(Collected data entries)
=== Section Start ===

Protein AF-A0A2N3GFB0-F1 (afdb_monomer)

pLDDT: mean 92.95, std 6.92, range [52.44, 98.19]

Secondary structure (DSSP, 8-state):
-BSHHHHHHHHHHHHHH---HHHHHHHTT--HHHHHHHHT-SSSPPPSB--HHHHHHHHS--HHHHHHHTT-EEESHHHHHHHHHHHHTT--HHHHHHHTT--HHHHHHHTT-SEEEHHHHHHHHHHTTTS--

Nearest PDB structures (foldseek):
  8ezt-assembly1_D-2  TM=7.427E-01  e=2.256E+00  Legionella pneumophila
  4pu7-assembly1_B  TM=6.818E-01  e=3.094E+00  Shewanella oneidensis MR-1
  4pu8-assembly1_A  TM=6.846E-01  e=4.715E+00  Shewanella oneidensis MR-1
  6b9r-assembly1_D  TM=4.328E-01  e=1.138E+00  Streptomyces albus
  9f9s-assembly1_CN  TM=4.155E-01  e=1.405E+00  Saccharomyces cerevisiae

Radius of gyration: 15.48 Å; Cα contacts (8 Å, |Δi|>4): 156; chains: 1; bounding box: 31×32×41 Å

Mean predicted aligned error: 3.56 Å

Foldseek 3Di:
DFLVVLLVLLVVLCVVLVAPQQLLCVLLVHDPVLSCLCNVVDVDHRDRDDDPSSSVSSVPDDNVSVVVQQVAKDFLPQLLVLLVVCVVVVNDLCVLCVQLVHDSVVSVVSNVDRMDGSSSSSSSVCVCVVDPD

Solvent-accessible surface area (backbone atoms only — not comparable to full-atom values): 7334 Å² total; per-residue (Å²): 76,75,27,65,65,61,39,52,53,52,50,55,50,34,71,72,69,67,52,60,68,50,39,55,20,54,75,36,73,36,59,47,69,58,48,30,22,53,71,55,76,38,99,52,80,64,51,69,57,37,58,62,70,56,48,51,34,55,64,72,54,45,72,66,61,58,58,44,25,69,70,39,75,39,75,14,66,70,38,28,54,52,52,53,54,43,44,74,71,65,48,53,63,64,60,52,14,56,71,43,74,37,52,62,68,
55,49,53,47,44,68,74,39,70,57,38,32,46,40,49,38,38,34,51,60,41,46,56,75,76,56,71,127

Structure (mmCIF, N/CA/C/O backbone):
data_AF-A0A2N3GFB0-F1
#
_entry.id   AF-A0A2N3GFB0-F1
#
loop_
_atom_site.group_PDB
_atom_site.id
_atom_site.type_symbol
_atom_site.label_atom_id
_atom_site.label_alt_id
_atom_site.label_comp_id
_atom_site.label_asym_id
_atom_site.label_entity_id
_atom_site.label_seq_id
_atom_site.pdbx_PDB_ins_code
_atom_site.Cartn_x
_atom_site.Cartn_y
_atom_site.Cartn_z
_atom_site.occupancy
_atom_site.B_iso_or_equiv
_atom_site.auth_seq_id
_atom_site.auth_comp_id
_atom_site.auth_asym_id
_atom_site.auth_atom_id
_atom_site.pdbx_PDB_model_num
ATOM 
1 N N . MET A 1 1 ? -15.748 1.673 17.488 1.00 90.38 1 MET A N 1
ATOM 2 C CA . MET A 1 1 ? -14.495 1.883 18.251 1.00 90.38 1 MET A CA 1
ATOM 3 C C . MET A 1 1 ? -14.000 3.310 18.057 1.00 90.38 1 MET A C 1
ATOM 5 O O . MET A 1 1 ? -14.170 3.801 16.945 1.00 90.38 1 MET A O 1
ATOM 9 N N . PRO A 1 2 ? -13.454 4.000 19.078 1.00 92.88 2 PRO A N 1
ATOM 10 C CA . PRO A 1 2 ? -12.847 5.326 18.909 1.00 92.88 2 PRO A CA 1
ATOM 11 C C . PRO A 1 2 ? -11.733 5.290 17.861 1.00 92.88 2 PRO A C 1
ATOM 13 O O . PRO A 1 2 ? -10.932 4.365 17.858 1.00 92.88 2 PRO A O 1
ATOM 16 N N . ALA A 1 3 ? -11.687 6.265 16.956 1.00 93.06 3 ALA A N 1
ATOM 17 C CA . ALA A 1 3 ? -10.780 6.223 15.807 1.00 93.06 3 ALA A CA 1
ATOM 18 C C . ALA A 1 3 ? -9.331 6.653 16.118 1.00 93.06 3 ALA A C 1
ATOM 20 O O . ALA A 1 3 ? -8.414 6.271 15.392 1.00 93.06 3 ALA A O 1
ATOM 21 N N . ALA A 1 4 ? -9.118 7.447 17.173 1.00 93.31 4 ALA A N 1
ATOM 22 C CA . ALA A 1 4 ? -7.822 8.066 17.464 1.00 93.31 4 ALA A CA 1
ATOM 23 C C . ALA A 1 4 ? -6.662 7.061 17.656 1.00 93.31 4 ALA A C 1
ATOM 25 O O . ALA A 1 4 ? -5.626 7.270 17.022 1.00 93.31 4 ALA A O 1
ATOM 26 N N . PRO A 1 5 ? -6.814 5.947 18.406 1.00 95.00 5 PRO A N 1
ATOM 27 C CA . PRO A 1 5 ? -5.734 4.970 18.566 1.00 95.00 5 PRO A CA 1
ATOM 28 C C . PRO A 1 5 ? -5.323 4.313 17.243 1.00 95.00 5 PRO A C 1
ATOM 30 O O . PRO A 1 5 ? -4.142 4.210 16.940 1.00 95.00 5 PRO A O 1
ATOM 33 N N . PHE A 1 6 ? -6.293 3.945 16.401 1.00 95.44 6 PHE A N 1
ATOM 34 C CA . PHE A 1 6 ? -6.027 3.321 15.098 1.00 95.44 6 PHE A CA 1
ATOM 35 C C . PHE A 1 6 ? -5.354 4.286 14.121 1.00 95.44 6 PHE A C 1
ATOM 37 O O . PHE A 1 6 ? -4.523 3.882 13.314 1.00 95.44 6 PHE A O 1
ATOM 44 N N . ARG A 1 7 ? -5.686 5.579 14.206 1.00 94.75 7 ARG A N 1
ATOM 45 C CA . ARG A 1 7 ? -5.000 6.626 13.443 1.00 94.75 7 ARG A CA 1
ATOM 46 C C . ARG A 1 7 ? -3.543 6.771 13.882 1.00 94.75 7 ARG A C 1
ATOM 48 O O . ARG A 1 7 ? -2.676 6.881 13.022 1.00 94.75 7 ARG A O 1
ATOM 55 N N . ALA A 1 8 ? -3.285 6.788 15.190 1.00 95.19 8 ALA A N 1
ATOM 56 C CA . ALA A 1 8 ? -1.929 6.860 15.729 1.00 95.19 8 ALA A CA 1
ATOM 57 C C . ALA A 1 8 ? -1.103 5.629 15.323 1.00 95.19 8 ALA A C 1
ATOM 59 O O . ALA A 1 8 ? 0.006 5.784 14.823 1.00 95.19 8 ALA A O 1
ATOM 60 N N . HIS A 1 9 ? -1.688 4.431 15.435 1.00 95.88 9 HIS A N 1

=== Section End ===
=== Section Start ===

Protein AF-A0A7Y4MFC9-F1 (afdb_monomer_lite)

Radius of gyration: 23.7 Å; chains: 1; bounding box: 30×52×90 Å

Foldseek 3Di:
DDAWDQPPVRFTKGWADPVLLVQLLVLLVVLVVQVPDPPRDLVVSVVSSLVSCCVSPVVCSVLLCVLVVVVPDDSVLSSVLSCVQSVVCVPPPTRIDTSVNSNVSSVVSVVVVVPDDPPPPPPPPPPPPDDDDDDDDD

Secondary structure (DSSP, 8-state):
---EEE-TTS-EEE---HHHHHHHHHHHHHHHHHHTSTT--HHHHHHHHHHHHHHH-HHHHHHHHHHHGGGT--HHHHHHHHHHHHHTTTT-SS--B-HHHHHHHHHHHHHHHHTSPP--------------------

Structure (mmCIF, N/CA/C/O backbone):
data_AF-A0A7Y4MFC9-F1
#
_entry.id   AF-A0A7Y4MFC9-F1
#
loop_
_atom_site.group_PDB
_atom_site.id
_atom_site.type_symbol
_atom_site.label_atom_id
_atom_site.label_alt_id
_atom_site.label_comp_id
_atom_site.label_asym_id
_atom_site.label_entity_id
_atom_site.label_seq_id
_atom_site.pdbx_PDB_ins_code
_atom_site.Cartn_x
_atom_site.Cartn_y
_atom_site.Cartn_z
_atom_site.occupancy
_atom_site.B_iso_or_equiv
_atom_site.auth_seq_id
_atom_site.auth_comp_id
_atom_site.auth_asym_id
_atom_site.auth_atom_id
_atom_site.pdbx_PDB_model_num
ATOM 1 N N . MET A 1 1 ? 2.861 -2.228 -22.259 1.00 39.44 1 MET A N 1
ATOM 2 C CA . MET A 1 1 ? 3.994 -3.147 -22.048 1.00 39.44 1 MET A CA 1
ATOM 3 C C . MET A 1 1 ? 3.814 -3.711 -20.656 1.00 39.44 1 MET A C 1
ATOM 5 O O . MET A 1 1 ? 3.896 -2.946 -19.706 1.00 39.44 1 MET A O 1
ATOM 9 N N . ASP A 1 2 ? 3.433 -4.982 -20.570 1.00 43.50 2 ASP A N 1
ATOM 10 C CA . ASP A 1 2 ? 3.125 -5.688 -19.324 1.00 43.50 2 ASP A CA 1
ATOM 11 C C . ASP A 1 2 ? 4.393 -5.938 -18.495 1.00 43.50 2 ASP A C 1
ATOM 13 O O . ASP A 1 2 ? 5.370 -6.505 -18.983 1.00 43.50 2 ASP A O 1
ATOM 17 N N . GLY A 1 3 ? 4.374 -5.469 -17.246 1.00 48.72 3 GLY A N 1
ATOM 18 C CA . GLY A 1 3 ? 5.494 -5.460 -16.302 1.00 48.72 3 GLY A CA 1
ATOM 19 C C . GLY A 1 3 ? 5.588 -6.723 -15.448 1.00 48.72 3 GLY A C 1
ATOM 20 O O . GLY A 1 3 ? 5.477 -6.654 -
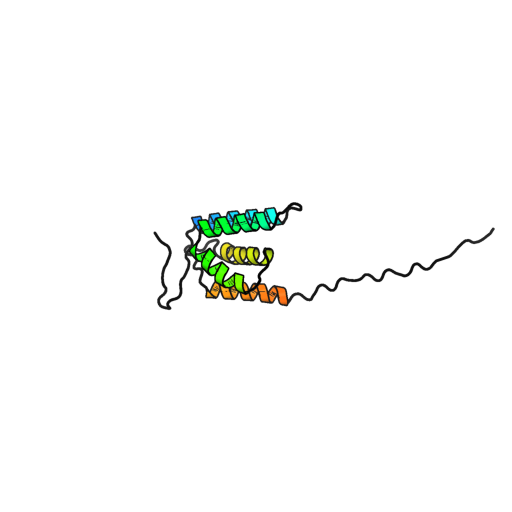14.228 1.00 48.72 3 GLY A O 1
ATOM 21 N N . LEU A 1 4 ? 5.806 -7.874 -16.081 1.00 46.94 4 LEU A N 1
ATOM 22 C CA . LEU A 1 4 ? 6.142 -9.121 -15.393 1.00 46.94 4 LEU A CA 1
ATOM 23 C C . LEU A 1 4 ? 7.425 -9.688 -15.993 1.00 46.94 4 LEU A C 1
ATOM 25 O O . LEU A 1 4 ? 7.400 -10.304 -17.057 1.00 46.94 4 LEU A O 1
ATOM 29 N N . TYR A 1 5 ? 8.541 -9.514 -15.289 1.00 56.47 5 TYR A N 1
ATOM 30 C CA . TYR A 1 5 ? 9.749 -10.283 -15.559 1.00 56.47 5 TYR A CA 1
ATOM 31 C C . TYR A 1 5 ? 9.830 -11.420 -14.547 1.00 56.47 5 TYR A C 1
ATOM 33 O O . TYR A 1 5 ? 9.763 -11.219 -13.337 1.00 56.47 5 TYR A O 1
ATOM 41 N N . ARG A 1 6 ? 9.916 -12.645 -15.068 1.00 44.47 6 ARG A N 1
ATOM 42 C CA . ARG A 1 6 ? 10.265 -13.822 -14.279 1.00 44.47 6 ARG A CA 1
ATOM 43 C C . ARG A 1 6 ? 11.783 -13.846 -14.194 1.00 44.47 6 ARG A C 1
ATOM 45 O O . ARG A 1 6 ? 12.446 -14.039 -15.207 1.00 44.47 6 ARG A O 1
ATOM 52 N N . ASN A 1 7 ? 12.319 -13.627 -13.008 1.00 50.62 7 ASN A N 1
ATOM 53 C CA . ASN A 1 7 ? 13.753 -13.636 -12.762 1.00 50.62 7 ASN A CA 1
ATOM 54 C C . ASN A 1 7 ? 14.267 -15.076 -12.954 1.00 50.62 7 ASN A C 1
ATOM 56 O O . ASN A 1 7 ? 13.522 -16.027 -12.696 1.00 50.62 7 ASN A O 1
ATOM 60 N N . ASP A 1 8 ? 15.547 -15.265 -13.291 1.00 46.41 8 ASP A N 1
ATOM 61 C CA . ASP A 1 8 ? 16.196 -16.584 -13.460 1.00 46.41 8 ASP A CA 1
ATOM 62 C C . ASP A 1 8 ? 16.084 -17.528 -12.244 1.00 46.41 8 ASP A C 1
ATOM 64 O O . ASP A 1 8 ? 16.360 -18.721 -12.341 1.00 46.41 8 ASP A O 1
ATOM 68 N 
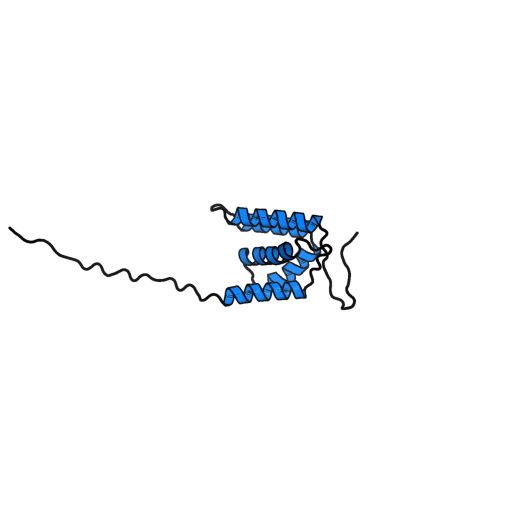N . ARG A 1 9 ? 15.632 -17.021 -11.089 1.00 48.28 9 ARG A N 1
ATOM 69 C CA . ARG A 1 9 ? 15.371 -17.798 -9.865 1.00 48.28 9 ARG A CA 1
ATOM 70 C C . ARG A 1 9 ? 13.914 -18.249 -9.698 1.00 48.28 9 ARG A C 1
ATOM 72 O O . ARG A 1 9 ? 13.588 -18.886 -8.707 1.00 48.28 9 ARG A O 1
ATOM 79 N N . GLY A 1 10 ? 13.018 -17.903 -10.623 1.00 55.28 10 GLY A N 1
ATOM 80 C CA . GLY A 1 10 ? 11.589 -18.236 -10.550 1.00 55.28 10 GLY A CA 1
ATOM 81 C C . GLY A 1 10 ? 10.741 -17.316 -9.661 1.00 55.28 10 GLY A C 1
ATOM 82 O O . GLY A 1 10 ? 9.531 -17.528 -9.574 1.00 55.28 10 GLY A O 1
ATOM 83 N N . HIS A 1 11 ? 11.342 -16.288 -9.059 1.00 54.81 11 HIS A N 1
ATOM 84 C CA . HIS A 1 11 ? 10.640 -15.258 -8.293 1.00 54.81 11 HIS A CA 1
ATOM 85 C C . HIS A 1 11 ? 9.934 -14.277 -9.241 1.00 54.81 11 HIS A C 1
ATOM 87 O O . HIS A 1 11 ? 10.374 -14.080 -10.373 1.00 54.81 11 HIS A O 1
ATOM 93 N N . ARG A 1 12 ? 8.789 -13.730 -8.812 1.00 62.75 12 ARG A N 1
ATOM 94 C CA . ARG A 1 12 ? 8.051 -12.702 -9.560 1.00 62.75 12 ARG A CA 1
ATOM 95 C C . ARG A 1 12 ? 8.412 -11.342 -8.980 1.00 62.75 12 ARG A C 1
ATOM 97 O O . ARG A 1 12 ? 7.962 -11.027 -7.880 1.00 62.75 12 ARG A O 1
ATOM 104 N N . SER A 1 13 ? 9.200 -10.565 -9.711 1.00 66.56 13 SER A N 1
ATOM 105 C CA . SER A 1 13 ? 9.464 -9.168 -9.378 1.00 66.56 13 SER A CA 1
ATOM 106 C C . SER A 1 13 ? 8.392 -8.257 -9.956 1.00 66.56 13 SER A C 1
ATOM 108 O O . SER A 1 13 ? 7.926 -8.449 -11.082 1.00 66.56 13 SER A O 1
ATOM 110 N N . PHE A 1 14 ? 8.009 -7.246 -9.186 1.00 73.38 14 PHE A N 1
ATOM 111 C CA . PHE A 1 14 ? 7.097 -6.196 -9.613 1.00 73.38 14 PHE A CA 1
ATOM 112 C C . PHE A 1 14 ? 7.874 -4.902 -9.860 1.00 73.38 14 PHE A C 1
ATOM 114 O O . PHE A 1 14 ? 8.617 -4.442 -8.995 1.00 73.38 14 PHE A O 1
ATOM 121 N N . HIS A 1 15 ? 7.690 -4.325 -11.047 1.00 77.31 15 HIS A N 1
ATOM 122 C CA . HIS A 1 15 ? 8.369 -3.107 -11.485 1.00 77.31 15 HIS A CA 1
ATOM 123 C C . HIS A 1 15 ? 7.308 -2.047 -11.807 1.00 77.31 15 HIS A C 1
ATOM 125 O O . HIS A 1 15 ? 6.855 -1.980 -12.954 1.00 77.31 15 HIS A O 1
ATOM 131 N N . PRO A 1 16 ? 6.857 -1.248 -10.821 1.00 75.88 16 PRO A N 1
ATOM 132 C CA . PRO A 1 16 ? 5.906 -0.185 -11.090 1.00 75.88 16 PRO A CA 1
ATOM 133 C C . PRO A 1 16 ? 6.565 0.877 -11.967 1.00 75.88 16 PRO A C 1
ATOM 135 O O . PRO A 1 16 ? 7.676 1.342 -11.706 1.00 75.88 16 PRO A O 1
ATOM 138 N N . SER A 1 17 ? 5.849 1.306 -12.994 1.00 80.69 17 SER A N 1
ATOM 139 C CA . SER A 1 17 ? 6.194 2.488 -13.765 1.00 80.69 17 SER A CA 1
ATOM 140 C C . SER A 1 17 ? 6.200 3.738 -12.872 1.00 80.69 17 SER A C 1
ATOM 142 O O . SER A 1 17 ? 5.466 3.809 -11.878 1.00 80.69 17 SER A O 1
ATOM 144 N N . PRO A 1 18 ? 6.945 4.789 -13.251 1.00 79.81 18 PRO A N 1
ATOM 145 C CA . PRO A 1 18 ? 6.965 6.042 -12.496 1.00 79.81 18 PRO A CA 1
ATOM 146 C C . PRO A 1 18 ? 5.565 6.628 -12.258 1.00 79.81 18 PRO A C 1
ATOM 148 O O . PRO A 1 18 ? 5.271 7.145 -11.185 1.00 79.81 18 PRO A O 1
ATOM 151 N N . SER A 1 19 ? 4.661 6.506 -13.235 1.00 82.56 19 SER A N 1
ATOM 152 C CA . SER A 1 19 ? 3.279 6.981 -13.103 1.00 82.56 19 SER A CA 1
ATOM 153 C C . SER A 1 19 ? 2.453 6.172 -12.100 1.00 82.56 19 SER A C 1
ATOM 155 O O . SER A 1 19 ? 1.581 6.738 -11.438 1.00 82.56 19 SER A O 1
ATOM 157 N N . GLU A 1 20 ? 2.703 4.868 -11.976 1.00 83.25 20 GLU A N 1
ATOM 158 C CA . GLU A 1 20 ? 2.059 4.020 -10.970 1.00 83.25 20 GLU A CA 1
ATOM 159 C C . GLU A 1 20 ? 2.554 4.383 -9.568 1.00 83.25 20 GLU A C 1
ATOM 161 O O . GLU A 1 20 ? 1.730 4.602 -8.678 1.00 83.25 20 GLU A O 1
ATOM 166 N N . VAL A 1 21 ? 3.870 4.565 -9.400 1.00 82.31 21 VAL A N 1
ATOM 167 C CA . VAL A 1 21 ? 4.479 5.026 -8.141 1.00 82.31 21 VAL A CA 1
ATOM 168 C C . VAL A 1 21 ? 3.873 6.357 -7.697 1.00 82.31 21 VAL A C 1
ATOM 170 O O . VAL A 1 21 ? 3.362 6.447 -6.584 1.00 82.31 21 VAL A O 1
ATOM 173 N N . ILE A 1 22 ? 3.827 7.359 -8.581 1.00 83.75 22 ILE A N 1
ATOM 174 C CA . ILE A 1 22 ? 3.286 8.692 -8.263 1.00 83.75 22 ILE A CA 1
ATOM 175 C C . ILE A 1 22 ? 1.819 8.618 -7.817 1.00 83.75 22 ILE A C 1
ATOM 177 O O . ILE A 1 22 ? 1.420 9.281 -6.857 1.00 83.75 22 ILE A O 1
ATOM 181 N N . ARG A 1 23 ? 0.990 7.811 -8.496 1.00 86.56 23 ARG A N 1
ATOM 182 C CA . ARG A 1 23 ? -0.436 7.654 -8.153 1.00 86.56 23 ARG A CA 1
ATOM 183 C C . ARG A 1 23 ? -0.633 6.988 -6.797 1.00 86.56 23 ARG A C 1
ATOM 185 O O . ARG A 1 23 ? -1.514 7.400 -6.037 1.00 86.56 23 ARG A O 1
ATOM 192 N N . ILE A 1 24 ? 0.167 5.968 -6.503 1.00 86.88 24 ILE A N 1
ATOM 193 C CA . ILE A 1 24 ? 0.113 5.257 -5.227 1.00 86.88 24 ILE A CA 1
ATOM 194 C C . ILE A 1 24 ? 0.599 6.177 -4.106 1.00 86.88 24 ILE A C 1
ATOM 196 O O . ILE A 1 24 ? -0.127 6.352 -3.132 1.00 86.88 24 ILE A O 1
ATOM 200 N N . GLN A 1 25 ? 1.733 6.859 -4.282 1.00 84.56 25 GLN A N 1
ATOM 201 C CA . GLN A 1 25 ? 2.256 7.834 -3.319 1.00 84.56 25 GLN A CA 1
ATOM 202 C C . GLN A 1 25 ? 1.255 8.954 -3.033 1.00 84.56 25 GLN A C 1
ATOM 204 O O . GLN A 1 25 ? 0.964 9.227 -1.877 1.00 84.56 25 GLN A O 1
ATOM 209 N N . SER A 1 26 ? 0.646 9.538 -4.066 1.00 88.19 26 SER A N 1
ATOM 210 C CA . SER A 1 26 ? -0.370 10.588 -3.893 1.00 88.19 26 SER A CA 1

=== Section End ===

**Your task**
Set down again, word for word, the stretch of records from the line with "ATOM 201 C CA" to the line with "ATOM 210 C CA", both of those lines included.

**Answer box**
ATOM 201 C CA . GLN A 1 25 ? 2.256 7.834 -3.319 1.00 84.56 25 GLN A CA 1
ATOM 202 C C . GLN A 1 25 ? 1.255 8.954 -3.033 1.00 84.56 25 GLN A C 1
ATOM 204 O O . GLN A 1 25 ? 0.964 9.227 -1.877 1.00 84.56 25 GLN A O 1
ATOM 209 N N . SER A 1 26 ? 0.646 9.538 -4.066 1.00 88.19 26 SER A N 1
ATOM 210 C CA . SER A 1 26 ? -0.370 10.588 -3.893 1.00 88.19 26 SER A CA 1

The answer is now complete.